Can you also post the full output of vgdisplay -v /dev/vg00?

Do you have mirror-Ux installed? Find it by
#swlist -l product |grep -i mirror

Also try the above posted option of pvmove command. And when it completes again post full output of "vgdisplay -v /dev/vg00"

HTH,
Devender
Impossible itself mentions "I m possible"
Stuart McKay
Advisor

Re: Replacing a failing ext scsi drive

Hi Devender

# vgdisplay -v /dev/vg00
--- Volume groups ---
VG Name /dev/vg00
VG Write Access read/write
VG Status available
Max LV 255
Cur LV 11
Open LV 11
Max PV 16
Cur PV 4
Act PV 4
Max PE per PV 2500
VGDA 8
PE Size (Mbytes) 4
Total PE 9007
Alloc PE 6387
Free PE 2620
Total PVG 1
Total Spare PVs 0
Total Spare PVs in use 0

--- Logical volumes ---
LV Name /dev/vg00/lvol1
LV Status available/syncd
LV Size (Mbytes) 112
Current LE 28
Allocated PE 28
Used PV 1

LV Name /dev/vg00/lvol2
LV Status available/syncd
LV Size (Mbytes) 2048
Current LE 512
Allocated PE 512
Used PV 1

LV Name /dev/vg00/lvol3
LV Status available/syncd
LV Size (Mbytes) 140
Current LE 35
Allocated PE 35
Used PV 1

LV Name /dev/vg00/lvol4
LV Status available/syncd
LV Size (Mbytes) 500
Current LE 125
Allocated PE 125
Used PV 1

LV Name /dev/vg00/lvol5
LV Status available/syncd
LV Size (Mbytes) 20
Current LE 5
Allocated PE 5
Used PV 1

LV Name /dev/vg00/lvol6
LV Status available/syncd
LV Size (Mbytes) 1100
Current LE 275
Allocated PE 275
Used PV 1

LV Name /dev/vg00/lvol7
LV Status available/syncd
LV Size (Mbytes) 1624
Current LE 406
Allocated PE 406
Used PV 1

LV Name /dev/vg00/lvol8
LV Status available/syncd
LV Size (Mbytes) 1500
Current LE 375
Allocated PE 375
Used PV 2

LV Name /dev/vg00/lvol9
LV Status available/stale
LV Size (Mbytes) 12000
Current LE 3000
Allocated PE 3001
Used PV 4

LV Name /dev/vg00/lvol10
LV Status available/syncd
LV Size (Mbytes) 6000
Current LE 1500
Allocated PE 1500
Used PV 2

LV Name /dev/vg00/lvol11
LV Status available/syncd
LV Size (Mbytes) 500
Current LE 125
Allocated PE 125
Used PV 1


--- Physical volumes ---
PV Name /dev/dsk/c0t6d0
PV Status available
Total PE 2168
Free PE 0
Autoswitch On

PV Name /dev/dsk/c0t5d0
PV Status available
Total PE 2169
Free PE 0
Autoswitch On

PV Name /dev/dsk/c0t8d0
PV Status available
Total PE 2170
Free PE 876
Autoswitch On

PV Name /dev/dsk/c0t9d0
PV Status available
Total PE 2500
Free PE 1744
Autoswitch On


--- Physical volume groups ---
PVG Name vg01
PV Name /dev/dsk/c0t9d0

This last one, vg01 was added by me by mistake.
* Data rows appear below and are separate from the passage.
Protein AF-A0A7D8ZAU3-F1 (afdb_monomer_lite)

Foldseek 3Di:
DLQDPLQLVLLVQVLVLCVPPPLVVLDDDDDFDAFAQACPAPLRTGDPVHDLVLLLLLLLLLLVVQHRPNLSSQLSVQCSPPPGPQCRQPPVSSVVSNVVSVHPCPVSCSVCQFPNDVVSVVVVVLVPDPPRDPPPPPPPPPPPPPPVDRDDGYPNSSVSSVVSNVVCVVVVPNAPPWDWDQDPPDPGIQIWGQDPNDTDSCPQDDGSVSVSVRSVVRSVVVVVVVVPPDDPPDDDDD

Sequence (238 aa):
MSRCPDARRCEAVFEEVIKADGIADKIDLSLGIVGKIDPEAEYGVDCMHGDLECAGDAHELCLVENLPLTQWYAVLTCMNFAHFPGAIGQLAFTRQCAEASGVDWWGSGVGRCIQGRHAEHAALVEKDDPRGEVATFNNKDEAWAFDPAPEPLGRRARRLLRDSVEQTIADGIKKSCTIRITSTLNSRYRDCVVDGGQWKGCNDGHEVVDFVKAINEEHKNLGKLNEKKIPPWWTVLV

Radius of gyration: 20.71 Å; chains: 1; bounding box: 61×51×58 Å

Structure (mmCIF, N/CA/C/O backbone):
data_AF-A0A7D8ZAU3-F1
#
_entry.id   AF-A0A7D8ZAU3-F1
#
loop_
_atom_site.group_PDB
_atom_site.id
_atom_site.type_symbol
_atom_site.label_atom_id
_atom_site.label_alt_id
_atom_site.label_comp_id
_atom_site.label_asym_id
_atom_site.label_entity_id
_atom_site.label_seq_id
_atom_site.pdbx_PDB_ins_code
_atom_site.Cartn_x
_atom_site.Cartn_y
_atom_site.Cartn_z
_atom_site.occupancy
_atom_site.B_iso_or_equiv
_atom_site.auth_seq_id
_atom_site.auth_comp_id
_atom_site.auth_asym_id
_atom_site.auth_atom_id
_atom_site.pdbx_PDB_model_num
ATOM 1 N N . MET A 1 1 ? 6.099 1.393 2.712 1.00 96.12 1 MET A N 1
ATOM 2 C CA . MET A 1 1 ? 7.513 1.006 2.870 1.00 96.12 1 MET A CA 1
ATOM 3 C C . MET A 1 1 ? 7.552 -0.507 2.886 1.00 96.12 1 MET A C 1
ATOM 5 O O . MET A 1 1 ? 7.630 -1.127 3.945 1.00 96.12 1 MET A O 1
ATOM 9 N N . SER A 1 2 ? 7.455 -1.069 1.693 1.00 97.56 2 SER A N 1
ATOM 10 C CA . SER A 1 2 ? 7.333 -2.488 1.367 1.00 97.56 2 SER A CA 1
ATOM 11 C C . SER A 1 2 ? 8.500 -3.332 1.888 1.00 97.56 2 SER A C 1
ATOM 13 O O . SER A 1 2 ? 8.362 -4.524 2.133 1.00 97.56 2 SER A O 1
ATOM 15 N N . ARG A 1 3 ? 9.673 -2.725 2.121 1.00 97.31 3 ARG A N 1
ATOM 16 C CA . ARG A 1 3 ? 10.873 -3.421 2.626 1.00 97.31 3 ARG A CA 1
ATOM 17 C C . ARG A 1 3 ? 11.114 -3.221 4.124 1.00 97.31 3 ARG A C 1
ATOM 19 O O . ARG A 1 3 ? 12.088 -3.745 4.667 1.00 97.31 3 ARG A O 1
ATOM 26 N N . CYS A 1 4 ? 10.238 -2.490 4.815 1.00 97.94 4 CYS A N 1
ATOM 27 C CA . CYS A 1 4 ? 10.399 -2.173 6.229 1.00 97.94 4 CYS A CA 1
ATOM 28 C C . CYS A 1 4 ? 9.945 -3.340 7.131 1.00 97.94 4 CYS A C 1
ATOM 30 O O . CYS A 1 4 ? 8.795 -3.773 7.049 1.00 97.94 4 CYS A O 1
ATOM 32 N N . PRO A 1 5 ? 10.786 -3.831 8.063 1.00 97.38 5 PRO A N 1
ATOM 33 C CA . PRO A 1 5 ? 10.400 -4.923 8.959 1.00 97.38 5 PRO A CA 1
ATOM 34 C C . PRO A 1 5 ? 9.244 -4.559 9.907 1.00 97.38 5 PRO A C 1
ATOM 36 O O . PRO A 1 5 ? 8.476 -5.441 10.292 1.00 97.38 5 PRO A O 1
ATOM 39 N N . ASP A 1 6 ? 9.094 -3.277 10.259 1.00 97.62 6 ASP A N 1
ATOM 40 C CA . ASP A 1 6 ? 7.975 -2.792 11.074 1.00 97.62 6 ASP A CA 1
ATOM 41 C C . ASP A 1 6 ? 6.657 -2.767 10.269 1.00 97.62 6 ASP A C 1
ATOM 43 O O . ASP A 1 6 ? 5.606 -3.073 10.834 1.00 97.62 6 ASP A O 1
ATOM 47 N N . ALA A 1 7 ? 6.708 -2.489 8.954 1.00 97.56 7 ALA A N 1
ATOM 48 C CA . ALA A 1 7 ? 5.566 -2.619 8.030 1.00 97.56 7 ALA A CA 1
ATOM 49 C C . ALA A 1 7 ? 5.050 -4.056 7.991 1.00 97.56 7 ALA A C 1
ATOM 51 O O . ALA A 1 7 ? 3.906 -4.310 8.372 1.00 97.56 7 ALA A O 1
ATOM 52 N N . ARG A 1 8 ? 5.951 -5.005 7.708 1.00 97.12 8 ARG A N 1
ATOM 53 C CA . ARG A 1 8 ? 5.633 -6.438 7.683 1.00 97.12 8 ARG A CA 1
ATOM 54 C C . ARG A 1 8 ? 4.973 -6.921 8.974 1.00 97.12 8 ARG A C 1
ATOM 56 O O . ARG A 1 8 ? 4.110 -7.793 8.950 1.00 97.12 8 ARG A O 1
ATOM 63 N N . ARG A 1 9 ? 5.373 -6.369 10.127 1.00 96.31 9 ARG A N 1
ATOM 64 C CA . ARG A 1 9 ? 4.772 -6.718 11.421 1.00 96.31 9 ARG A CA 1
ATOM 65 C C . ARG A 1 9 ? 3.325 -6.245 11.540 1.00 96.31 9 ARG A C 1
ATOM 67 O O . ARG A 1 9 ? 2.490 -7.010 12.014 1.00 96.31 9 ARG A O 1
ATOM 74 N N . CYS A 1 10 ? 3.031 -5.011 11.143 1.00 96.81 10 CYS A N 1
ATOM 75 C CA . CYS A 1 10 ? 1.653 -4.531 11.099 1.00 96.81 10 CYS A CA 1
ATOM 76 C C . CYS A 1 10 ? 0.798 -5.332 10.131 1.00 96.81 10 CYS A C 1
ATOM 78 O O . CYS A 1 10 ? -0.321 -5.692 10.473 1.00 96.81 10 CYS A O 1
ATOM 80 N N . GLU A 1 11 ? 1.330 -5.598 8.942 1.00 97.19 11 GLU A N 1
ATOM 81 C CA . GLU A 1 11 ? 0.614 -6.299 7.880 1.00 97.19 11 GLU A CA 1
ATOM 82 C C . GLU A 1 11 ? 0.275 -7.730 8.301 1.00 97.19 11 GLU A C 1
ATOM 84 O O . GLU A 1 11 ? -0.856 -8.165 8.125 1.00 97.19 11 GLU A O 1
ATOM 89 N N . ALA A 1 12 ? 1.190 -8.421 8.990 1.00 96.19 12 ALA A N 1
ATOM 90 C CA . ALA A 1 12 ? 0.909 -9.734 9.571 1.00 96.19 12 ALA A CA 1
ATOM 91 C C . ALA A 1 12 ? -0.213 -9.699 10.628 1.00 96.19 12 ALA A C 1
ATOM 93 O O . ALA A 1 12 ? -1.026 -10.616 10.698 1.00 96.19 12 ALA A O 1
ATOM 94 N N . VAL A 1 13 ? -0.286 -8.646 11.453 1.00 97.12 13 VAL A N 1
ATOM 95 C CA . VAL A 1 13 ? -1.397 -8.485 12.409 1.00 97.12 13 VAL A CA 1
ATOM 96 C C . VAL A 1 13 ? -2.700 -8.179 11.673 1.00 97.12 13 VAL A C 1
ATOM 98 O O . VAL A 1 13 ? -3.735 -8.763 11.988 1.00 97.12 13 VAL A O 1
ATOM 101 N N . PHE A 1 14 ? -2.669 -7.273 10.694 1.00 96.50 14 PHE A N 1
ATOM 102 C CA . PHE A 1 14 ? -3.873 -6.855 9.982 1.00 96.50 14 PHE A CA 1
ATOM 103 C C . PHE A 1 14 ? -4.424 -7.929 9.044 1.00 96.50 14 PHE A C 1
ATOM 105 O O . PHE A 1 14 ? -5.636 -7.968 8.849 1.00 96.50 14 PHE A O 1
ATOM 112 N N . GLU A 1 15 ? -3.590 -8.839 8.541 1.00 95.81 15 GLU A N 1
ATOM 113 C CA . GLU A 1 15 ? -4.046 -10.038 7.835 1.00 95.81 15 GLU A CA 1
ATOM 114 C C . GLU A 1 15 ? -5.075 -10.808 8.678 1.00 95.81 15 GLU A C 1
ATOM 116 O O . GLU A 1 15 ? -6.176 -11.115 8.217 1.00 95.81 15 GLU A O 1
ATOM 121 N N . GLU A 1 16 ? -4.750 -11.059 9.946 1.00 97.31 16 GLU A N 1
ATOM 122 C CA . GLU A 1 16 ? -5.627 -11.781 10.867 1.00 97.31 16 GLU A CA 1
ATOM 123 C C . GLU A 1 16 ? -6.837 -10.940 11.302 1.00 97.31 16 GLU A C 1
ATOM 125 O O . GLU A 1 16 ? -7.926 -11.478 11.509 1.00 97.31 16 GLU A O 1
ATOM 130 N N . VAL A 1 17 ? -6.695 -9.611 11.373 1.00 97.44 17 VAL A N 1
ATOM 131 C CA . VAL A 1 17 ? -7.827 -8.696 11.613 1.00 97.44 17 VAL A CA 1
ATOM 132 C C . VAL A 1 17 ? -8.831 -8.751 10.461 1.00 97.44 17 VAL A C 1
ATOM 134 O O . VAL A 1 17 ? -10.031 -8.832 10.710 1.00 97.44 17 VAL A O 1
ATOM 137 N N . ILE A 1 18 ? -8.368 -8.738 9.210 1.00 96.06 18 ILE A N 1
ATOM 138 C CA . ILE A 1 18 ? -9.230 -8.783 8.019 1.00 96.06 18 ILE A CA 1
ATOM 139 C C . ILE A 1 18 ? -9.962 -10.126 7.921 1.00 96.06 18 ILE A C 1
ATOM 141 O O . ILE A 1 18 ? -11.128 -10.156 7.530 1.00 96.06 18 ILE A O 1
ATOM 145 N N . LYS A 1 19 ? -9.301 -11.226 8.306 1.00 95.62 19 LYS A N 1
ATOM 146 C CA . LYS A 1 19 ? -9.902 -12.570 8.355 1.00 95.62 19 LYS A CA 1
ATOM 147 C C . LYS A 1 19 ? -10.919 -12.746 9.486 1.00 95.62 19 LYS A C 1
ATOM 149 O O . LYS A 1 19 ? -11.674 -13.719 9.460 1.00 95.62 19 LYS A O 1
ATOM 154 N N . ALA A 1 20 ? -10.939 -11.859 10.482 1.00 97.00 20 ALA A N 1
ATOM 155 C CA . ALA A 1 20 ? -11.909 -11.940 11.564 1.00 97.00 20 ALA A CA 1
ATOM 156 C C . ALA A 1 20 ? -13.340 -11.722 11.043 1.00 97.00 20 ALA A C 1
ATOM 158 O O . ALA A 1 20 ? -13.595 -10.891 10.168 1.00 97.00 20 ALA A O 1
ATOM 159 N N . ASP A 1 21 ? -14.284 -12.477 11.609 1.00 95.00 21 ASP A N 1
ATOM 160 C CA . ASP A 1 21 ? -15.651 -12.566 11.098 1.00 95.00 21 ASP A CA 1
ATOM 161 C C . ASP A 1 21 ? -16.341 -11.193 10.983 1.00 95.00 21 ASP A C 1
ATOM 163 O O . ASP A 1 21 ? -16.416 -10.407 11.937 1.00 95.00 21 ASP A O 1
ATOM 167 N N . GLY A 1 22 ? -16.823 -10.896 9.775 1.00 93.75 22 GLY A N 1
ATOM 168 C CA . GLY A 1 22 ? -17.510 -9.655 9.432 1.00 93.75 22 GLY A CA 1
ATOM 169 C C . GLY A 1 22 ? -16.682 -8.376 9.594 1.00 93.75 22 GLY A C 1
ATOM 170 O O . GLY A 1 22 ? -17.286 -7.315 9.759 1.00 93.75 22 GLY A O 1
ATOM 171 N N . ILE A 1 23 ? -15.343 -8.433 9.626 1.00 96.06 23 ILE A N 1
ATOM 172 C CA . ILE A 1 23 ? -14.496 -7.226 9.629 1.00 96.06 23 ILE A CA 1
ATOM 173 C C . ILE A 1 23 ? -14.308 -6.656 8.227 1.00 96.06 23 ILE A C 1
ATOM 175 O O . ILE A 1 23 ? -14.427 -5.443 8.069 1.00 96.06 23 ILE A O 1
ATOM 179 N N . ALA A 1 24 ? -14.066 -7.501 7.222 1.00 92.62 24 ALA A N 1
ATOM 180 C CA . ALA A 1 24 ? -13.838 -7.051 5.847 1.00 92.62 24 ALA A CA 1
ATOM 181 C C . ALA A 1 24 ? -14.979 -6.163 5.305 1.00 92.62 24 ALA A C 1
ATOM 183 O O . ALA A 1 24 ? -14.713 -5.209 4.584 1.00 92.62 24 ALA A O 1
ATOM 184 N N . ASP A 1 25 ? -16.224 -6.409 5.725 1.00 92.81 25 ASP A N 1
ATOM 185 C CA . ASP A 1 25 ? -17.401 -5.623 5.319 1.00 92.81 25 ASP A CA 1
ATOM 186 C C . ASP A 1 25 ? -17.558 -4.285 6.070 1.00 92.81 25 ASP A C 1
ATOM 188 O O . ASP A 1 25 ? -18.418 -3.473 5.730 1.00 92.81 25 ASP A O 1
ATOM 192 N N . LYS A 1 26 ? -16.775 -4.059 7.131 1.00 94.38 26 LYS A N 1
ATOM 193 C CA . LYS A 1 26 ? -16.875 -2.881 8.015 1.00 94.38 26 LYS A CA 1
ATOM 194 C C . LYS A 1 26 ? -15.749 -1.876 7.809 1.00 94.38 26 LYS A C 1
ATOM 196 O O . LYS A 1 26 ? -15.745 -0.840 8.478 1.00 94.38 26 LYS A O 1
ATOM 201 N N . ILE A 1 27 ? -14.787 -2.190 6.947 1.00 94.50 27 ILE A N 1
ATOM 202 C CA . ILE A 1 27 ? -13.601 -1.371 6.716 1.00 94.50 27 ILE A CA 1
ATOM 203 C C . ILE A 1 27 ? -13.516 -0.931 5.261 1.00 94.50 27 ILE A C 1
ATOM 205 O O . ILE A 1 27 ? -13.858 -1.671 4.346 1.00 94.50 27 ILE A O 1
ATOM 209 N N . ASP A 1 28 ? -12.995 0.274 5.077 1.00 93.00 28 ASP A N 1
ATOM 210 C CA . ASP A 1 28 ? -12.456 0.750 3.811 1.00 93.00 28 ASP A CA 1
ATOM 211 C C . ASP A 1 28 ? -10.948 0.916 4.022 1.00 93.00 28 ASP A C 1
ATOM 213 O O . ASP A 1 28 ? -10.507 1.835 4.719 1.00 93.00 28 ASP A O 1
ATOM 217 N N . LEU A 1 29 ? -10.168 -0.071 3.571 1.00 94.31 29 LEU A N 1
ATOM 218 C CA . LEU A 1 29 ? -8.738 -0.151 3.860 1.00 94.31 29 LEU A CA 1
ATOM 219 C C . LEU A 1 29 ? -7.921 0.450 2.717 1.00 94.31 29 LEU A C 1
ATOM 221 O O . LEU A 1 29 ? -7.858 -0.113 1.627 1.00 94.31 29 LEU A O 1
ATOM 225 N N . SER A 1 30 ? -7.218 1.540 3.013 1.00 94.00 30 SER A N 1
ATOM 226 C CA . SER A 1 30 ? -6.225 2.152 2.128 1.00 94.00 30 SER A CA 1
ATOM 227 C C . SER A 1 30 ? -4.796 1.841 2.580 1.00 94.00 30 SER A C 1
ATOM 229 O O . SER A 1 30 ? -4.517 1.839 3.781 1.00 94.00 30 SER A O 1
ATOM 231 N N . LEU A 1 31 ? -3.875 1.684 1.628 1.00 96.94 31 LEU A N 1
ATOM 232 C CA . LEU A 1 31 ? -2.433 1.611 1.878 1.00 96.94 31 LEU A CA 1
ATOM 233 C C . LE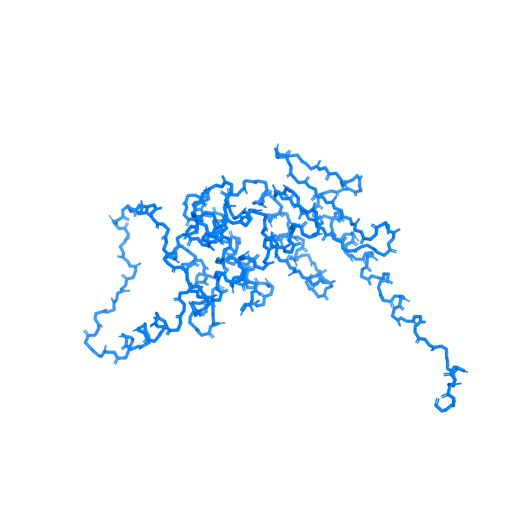U A 1 31 ? -1.778 2.976 1.628 1.00 96.94 31 LEU A C 1
ATOM 235 O O . LEU A 1 31 ? -2.071 3.629 0.629 1.00 96.94 31 LEU A O 1
ATOM 239 N N . GLY A 1 32 ? -0.877 3.390 2.522 1.00 97.44 32 GLY A N 1
ATOM 240 C CA . GLY A 1 32 ? -0.114 4.632 2.399 1.00 97.44 32 GLY A CA 1
ATOM 241 C C . GLY A 1 32 ? 1.392 4.393 2.478 1.00 97.44 32 GLY A C 1
ATOM 242 O O . GLY A 1 32 ? 1.887 3.721 3.381 1.00 97.44 32 GLY A O 1
ATOM 243 N N . ILE A 1 33 ? 2.127 4.986 1.543 1.00 98.25 33 ILE A N 1
ATOM 244 C CA . ILE A 1 33 ? 3.584 4.895 1.427 1.00 98.25 33 ILE A CA 1
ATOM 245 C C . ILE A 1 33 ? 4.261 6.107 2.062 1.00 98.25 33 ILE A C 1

# swlist -l product |grep -i mirror
#

Thanks
Stuart
Devender Khatana
Honored Contributor

Re: Replacing a failing ext scsi drive

Sturat,

756 PE's have allready moved the new disk before the error. Can you post the output of "pvdisplay -v /dev/dsk/c0t9d0" & "pvdisplay -v /dev/dsk/c0t8d0" to see which PE's are moved.
Allthough some part of lvol8 ( /var)) has definately moved. Let us see how much is still left.

HTH,
Devender
Impossible itself mentions "I m possible"
Stuart McKay
Advisor

Re: Replacing a failing ext scsi drive

Devender, please see attached.
Stuart McKay
Advisor

Re: Replacing a failing ext scsi drive

Devender, here is the other one.

Stuart.
Devender Khatana
Honored Contributor

Re: Replacing a failing ext scsi drive

Congrats Stuart,

Atleast the critical part of /var has fully moved from the faulty disk. Allthough still spans across two disks but the other one is one out of /dev/dsk/c0t6d0 or c0t5d0. The problem is there in some PE's allocated to lvol9 (/disk1). Can you test the backup of /disk1 and then remove lvol9 (/disk1) and can then retry pvmove & vgreduce command. I think it should go fine without problems and you should be required to restore only /disk1. But keep all backups intact. Also attach the output of bdf to see how much data /disk1 contains.

Allthough you do not have a healthy configuration as you are doing everything in one root vg. Do you have ignite Ux installed ? Is yes can you also take an ignite backup ?

HTH,
Devender

Impossible itself mentions "I m possible"
Devender Khatana
Honored Contributor

Re: Replacing a failing ext scsi drive

Another option is to make a new file system of same size as disk1 then mount is on some other path like /disk11 and copy data using cpio.

#pwd
/disk1
#find ./ -name "*" -print|cpio -pdmv /disk11

( It will copy only data and could complete successfully as your backup did.

HTH,
Devender
Impossible itself mentions "I m possible"
Stuart McKay
Advisor

Re: Replacing a failing ext scsi drive

Thanks ever so much for your time today Devender. I will look at both of these options now and see which one is best for me.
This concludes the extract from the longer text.